# Can a reservist possibly get the same training as Reg?



## sharki9876 (20 Feb 2015)

I've been reading a lot that army reservists get a chopped down version of the Reg forces training program, obviously because its part time. People say you lightly touch on certain things and don't get a lot practice with them, and some things are just left out altogether. 
For example, since I'm interested in an artillery regiment nearby (NCM), I've been researching that on these forums. I've found that artillery soldiers in the reserves don't learn about defending their gun positions and patrolling? That we don't learn up to mod 6 but only up to mod 4?
However, is it possible to opt in for the same training that the Reg forces get (basically fill in the blanks, get more practice and experience with previous skills)?

Maybe in the summer as a more full time deal?

Thank you,
Phil


----------



## mariomike (20 Feb 2015)

sharki9876 said:
			
		

> I've found that artillery soldiers in the reserves don't learn about defending their gun positions and patrolling? That we don't learn up to mod 6 but only up to mod 4?



Differences betwen PRes DP1 Artymen and Reg DP1  
http://army.ca/forums/threads/92629.0


----------



## Tibbson (20 Feb 2015)

There is a lot more to it then just getting the training.  No point in doing the training, or having DND pay to provide it to you, if you are not in a position to utilize those skills to both keep them and further hone them.


----------



## sharki9876 (20 Feb 2015)

So I guess that's a no?

Well hopefully I can still get a lot out of my reserves in the summer programs.


----------



## cryco (20 Feb 2015)

Don't forget, as a reservist, can can volunteer to go on a tour or whatnot that will allow you to use what you've learned. In that case, I believe you can indeed take more advanced courses. Someone correct me if I'm wrong please.


----------



## Michael OLeary (20 Feb 2015)

cryco said:
			
		

> Don't forget, as a reservist, can can volunteer to go on a tour or whatnot that will allow you to use what you've learned. In that case, I believe you can indeed take more advanced courses. Someone correct me if I'm wrong please.
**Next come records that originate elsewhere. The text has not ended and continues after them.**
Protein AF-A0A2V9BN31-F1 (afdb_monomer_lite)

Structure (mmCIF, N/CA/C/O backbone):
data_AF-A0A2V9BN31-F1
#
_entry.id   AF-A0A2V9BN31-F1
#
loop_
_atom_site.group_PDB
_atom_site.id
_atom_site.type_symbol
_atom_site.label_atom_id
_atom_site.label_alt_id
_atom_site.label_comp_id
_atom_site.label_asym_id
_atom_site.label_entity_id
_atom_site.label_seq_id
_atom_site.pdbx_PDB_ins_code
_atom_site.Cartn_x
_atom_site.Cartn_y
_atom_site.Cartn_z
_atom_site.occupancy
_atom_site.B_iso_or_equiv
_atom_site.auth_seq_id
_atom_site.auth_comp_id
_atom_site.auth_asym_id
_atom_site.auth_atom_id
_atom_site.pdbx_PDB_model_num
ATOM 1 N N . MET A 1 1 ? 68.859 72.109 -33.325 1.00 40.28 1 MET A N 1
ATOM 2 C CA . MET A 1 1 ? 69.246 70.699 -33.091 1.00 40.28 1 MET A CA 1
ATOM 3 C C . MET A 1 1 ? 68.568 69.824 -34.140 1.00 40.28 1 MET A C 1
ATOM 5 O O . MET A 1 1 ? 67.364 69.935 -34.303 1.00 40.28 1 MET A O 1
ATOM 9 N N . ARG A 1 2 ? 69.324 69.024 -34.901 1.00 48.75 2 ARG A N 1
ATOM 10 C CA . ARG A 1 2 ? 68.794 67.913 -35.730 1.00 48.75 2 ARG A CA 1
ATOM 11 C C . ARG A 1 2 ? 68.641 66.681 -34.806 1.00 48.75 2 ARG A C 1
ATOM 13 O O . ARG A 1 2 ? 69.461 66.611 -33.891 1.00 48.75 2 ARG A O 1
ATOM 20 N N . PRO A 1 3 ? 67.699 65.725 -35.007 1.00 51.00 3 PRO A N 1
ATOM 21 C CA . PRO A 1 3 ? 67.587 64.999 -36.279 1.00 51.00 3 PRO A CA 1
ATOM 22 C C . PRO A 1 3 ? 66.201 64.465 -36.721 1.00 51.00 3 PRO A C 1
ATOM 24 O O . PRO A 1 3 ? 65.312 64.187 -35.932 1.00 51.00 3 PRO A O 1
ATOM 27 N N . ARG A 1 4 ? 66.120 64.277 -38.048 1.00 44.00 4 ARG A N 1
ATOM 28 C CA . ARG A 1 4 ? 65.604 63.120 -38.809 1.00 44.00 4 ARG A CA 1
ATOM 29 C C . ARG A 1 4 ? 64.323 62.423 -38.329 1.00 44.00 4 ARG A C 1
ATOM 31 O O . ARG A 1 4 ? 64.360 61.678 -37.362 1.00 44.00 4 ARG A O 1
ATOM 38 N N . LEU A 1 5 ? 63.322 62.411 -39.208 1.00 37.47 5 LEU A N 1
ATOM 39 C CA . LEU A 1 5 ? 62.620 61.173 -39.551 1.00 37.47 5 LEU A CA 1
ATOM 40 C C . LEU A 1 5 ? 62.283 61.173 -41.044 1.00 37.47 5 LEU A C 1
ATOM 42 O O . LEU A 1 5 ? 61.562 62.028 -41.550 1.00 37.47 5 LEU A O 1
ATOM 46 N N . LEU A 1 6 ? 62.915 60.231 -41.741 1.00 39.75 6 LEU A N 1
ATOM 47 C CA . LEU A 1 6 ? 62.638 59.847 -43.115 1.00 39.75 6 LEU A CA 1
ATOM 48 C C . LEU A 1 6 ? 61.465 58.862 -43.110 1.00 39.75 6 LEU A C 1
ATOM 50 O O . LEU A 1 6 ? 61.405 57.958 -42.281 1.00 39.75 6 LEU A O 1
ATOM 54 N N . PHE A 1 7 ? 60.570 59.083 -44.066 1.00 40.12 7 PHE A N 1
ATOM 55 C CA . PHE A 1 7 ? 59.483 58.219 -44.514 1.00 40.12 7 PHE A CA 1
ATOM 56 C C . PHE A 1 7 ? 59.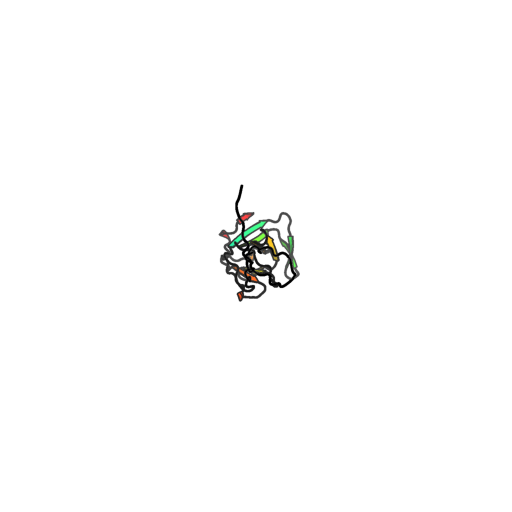914 56.773 -44.786 1.00 40.12 7 PHE A C 1
ATOM 58 O O . PHE A 1 7 ? 60.891 56.584 -45.502 1.00 40.12 7 PHE A O 1
ATOM 65 N N . VAL A 1 8 ? 59.080 55.808 -44.372 1.00 37.19 8 VAL A N 1
ATOM 66 C CA . VAL A 1 8 ? 58.717 54.571 -45.106 1.00 37.19 8 VAL A CA 1
ATOM 67 C C . VAL A 1 8 ? 57.320 54.169 -44.579 1.00 37.19 8 VAL A C 1
ATOM 69 O O . VAL A 1 8 ? 57.192 53.799 -43.421 1.00 37.19 8 VAL A O 1
ATOM 72 N N . SER A 1 9 ? 56.209 54.571 -45.205 1.00 35.59 9 SER A N 1
ATOM 73 C CA . SER A 1 9 ? 55.510 53.930 -46.337 1.00 35.59 9 SER A CA 1
ATOM 74 C C . SER A 1 9 ? 55.169 52.452 -46.101 1.00 35.59 9 SER A C 1
ATOM 76 O O . SER A 1 9 ? 56.079 51.638 -46.145 1.00 35.59 9 SER A O 1
ATOM 78 N N . LEU A 1 10 ? 53.883 52.095 -45.947 1.00 39.62 10 LEU A N 1
ATOM 79 C CA . LEU A 1 10 ? 53.248 51.175 -46.904 1.00 39.62 10 LEU A CA 1
ATOM 80 C C . LEU A 1 10 ? 51.716 51.078 -46.762 1.00 39.62 10 LEU A C 1
ATOM 82 O O . LEU A 1 10 ? 51.185 50.659 -45.742 1.00 39.62 10 LEU A O 1
ATOM 86 N N . ALA A 1 11 ? 51.073 51.453 -47.868 1.00 43.50 11 ALA A N 1
ATOM 87 C CA . ALA A 1 11 ? 49.865 50.916 -48.494 1.00 43.50 11 ALA A CA 1
ATOM 88 C C . ALA A 1 11 ? 48.610 50.590 -47.658 1.00 43.50 11 ALA A C 1
ATOM 90 O O . ALA A 1 11 ? 48.469 49.561 -47.006 1.00 43.50 11 ALA A O 1
ATOM 91 N N . ILE A 1 12 ? 47.631 51.458 -47.901 1.00 47.12 12 ILE A N 1
ATOM 92 C CA . ILE A 1 12 ? 46.184 51.259 -47.869 1.00 47.12 12 ILE A CA 1
ATOM 93 C C . ILE A 1 12 ? 45.766 50.171 -48.873 1.00 47.12 12 ILE A C 1
ATOM 95 O O . ILE A 1 12 ? 46.143 50.265 -50.034 1.00 47.12 12 ILE A O 1
ATOM 99 N N . PHE A 1 13 ? 44.912 49.241 -48.445 1.00 39.59 13 PHE A N 1
ATOM 100 C CA . PHE A 1 13 ? 43.797 48.623 -49.192 1.00 39.59 13 PHE A CA 1
ATOM 101 C C . PHE A 1 13 ? 42.911 48.003 -48.091 1.00 39.59 13 PHE A C 1
ATOM 103 O O . PHE A 1 13 ? 43.323 47.065 -47.426 1.00 39.59 13 PHE A O 1
ATOM 110 N N . GLY A 1 14 ? 41.794 48.587 -47.660 1.00 35.78 14 GLY A N 1
ATOM 111 C CA . GLY A 1 14 ? 40.641 48.947 -48.470 1.00 35.78 14 GLY A CA 1
ATOM 112 C C . GLY A 1 14 ? 39.729 47.728 -48.560 1.00 35.78 14 GLY A C 1
ATOM 113 O O . GLY A 1 14 ? 39.915 46.951 -49.483 1.00 35.78 14 GLY A O 1
ATOM 114 N N . LEU A 1 15 ? 38.801 47.555 -47.603 1.00 39.25 15 LEU A N 1
ATOM 115 C CA . LEU A 1 15 ? 37.552 46.788 -47.746 1.00 39.25 15 LEU A CA 1
ATOM 116 C C . LEU A 1 15 ? 36.706 46.846 -46.458 1.00 39.25 15 LEU A C 1
ATOM 118 O O . LEU A 1 15 ? 37.155 46.433 -45.396 1.00 39.25 15 LEU A O 1
ATOM 122 N N . GLY A 1 16 ? 35.453 47.285 -46.601 1.00 37.19 16 GLY A N 1
ATOM 123 C CA . GLY A 1 16 ? 34.324 46.699 -45.869 1.00 37.19 16 GLY A CA 1
ATOM 124 C C . GLY A 1 16 ? 33.919 47.339 -44.541 1.00 37.19 16 GLY A C 1
ATOM 125 O O . GLY A 1 16 ? 34.496 47.064 -43.499 1.00 37.19 16 GLY A O 1
ATOM 126 N N . LEU A 1 17 ? 32.837 48.121 -44.587 1.00 44.12 17 LEU A N 1
ATOM 127 C CA . LEU A 1 17 ? 32.001 48.503 -43.447 1.00 44.12 17 LEU A CA 1
ATOM 128 C C . LEU A 1 17 ? 31.518 47.294 -42.619 1.00 44.12 17 LEU A C 1
ATOM 130 O O . LEU A 1 17 ? 31.100 46.293 -43.194 1.00 44.12 17 LEU A O 1
ATOM 134 N N . GLY A 1 18 ? 31.416 47.470 -41.294 1.00 34.91 18 GLY A N 1
ATOM 135 C CA . GLY A 1 18 ? 30.512 46.680 -40.447 1.00 34.91 18 GLY A CA 1
ATOM 136 C C . GLY A 1 18 ? 31.023 46.407 -39.030 1.00 34.91 18 GLY A C 1
ATOM 137 O O . GLY A 1 18 ? 31.652 45.387 -38.784 1.00 34.91 18 GLY A O 1
ATOM 138 N N . ALA A 1 19 ? 30.707 47.277 -38.071 1.00 43.53 19 ALA A N 1
ATOM 139 C CA . ALA A 1 19 ? 30.538 46.858 -36.671 1.00 43.53 19 ALA A CA 1
ATOM 140 C C . ALA A 1 19 ? 29.080 46.347 -36.495 1.00 43.53 19 ALA A C 1
ATOM 142 O O . ALA A 1 19 ? 28.261 46.729 -37.338 1.00 43.53 19 ALA A O 1
ATOM 143 N N . PRO A 1 20 ? 28.681 45.590 -35.439 1.00 47.88 20 PRO A N 1
ATOM 144 C CA . PRO A 1 20 ? 29.365 45.424 -34.145 1.00 47.88 20 PRO A CA 1
ATOM 145 C C . PRO A 1 20 ? 29.230 44.027 -33.449 1.00 47.88 20 PRO A C 1
ATOM 147 O O . PRO A 1 20 ? 28.609 43.108 -33.963 1.00 47.88 20 PRO A O 1
ATOM 150 N N . LEU A 1 21 ? 29.776 43.933 -32.221 1.00 45.44 21 LEU A N 1
ATOM 151 C CA . LEU A 1 21 ? 29.245 43.200 -31.042 1.00 45.44 21 LEU A CA 1
ATOM 152 C C . LEU A 1 21 ? 28.952 41.682 -31.125 1.00 45.44 21 LEU A C 1
ATOM 154 O O . LEU A 1 21 ? 27.854 41.306 -31.496 1.00 45.44 21 LEU A O 1
ATOM 158 N N . PHE A 1 22 ? 29.829 40.841 -30.553 1.00 44.44 22 PHE A N 1
ATOM 159 C CA . PHE A 1 22 ? 29.475 39.575 -29.866 1.00 44.44 22 PHE A CA 1
ATOM 160 C C . PHE A 1 22 ? 30.561 39.295 -28.804 1.00 44.44 22 PHE A C 1
ATOM 162 O O . PHE A 1 22 ? 31.706 39.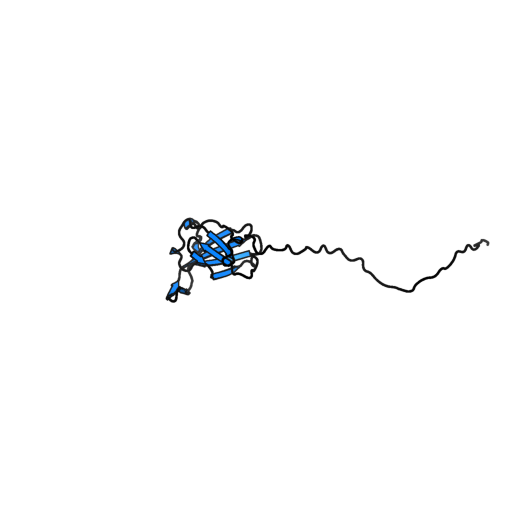018 -29.138 1.00 44.44 22 PHE A O 1
ATOM 169 N N . ALA A 1 23 ? 30.363 39.616 -27.520 1.00 44.53 23 ALA A N 1
ATOM 170 C CA . ALA A 1 23 ? 29.672 38.781 -26.531 1.00 44.53 23 ALA A CA 1
ATOM 171 C C . ALA A 1 23 ? 30.116 37.310 -26.614 1.00 44.53 23 ALA A C 1
ATOM 173 O O . ALA A 1 23 ? 29.458 36.482 -27.233 1.00 44.53 23 ALA A O 1
ATOM 174 N N . GLN A 1 24 ? 31.261 37.003 -26.000 1.00 43.22 24 GLN A N 1
ATOM 175 C CA . GLN A 1 24 ? 31.742 35.636 -25.832 1.00 43.22 24 GLN A CA 1
ATOM 176 C C . GLN A 1 24 ? 30.799 34.904 -24.866 1.00 43.22 24 GLN A C 1
ATOM 178 O O . GLN A 1 24 ? 30.811 35.112 -23.652 1.00 43.22 24 GLN A O 1
ATOM 183 N N . GLU A 1 25 ? 29.917 34.112 -25.463 1.00 43.84 25 GLU A N 1
ATOM 184 C CA . GLU A 1 25 ? 28.880 33.306 -24.838 1.00 43.84 25 GLU A CA 1
ATOM 185 C C . GLU A 1 25 ? 29.498 32.343 -23.815 1.00 43.84 25 GLU A C 1
ATOM 187 O O . GLU A 1 25 ? 30.324 31.487 -24.142 1.00 43.84 25 GLU A O 1
ATOM 192 N N . LYS A 1 26 ? 29.107 32.501 -22.544 1.00 44.97 26 LYS A N 1
ATOM 193 C CA . LYS A 1 26 ? 29.334 31.495 -21.506 1.00 44.97 26 LYS A CA 1
ATOM 194 C C . LYS A 1 26 ? 28.750 30.183 -22.018 1.00 44.97 26 LYS A C 1
ATOM 196 O O . LYS A 1 26 ? 27.541 30.102 -22.220 1.00 44.97 26 LYS A O 1
ATOM 201 N N . GLN A 1 27 ? 29.589 29.163 -22.176 1.00 42.09 27 GLN A N 1
ATOM 202 C CA . GLN A 1 27 ? 29.143 27.784 -22.341 1.00 42.09 27 GLN A CA 1
ATOM 203 C C . GLN A 1 27 ? 28.340 27.383 -21.099 1.00 42.09 27 GLN A C 1
ATOM 205 O O . GLN A 1 27 ? 28.871 26.892 -20.106 1.00 42.09 27 GLN A O 1
ATOM 210 N N . SER A 1 28 ? 27.036 27.644 -21.146 1.00 42.56 28 SER A N 1
ATOM 211 C CA . SER A 1 28 ? 26.061 26.996 -20.292 1.00 42.56 28 SER A CA 1
ATOM 212 C C . SER A 1 28 ? 26.026 25.545 -20.752 1.00 42.56 28 SER A C 1
ATOM 214 O O . SER A 1 28 ? 25.511 25.233 -21.828 1.00 42.56 28 SER A O 1
ATOM 216 N N . LEU A 1 29 ? 26.650 24.662 -19.970 1.00 47.84 29 LEU A N 1
ATOM 217 C CA . LEU A 1 29 ? 26.382 23.235 -20.053 1.00 47.84 29 LEU A CA 1
ATOM 218 C C . LEU A 1 29 ? 24.871 23.074 -19.850 1.00 47.84 29 LEU A C 1
ATOM 220 O O . LEU A 1 29 ? 24.368 23.124 -18.732 1.00 47.84 29 LEU A O 1
ATOM 224 N N . LYS A 1 30 ? 24.143 22.942 -20.960 1.00 46.53 30 LYS A N 1
ATOM 225 C CA . LYS A 1 30 ? 22.778 22.431 -20.986 1.00 46.53 30 LYS A CA 1
ATOM 226 C C . LYS A 1 30 ? 22.852 21.027 -20.397 1.00 46.53 30 LYS A C 1
ATOM 228 O O . LYS A 1 30 ? 23.166 20.073 -21.111 1.00 46.53 30 LYS A O 1
ATOM 233 N N . GLU A 1 31 ? 22.587 20.900 -19.101 1.00 50.62 31 GLU A N 1
ATOM 234 C CA . GLU A 1 31 ? 22.142 19.637 -18.532 1.00 50.62 31 GLU A CA 1
ATOM 235 C C . GLU A 1 31 ? 20.915 19.220 -19.338 1.00 50.62 31 GLU A C 1
ATOM 237 O O . GLU A 1 31 ? 19.837 19.810 -19.269 1.00 50.62 31 GLU A O 1
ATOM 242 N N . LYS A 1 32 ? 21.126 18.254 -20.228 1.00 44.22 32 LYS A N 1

When a Reservist volunteers for a tour (opportunities for which are now very few compared to the later years of the Afghanistan mission), they will be expected to have certain qualifications to be eligible for the position they volunteer for. In some cases, personnel (Reg and Res) received training courses during predeployment training, usually for such things as driver qualifications for vehicles used overseas that were not commonly used in Canada (so there would have been no reasonable expectation for them to have the qualification beforehand). It's not a matter of _"I volunteer for that UN driver position in Batshitistan, can I have a sniper course now?"_


----------



## cryco (20 Feb 2015)

Thanks for clearing that up. I mean what you said about the volunteering (the opportunity has to present itself) but you expressed it clearly.
batshitistan? lol.


----------



## toughenough (20 Feb 2015)

Also keep in mind that the differences will vary on a course by course basis (not to be confused with a serial by serial basis).

So your DP1 may indeed have some variance, but your comms course or driver wheel course or any other number of courses may or may not be the equivalent to the RegF. As an example, the PLQ is interchangeable, and a lot of our MCpl's go on reg force serials to get the training when it fits into their work schedule.

Cheers


----------



## sharki9876 (20 Feb 2015)

How often are the training exercise opportunities after I've graduated?


----------



## runormal (20 Feb 2015)

sharki9876 said:
			
		

> How often are the training exercise opportunities after I've graduated?



Depends on your unit/brigade. My unit is very busy supporting other units so we seldom get to train as unit together. 

Are you going to school in the fall? Have you considered just going reg force?

Edit:
It depends on your availability as well, I know friends who have participated on major exercises such as Maple Resolve. It also depends if your unit gets spots for said taskings/exercises.


----------



## sharki9876 (20 Feb 2015)

I've thought about the regular forces, but I don't want to be on contract to go overseas since I am planning on attending post-secondary here.
I know the reserves are a passive entity in the forces, but I just want to be as active as possible in whatever unit I'm in. I do understand this is something I should take up with my recruiter though.

By exercises I meant things like going around Canada and training with other units.
I hope the units in Victoria offer things like this...   :camo:


----------



## Poacher434 (7 Apr 2015)

The reserves are what you make of it. Yes, the regular force is a 365 day/year gig and depending on the trade/position a member is in, they will be exponentially more knowledgeable than there 50 day/year reservist counterpart, but this is all to be considered with a enormous amount of variables.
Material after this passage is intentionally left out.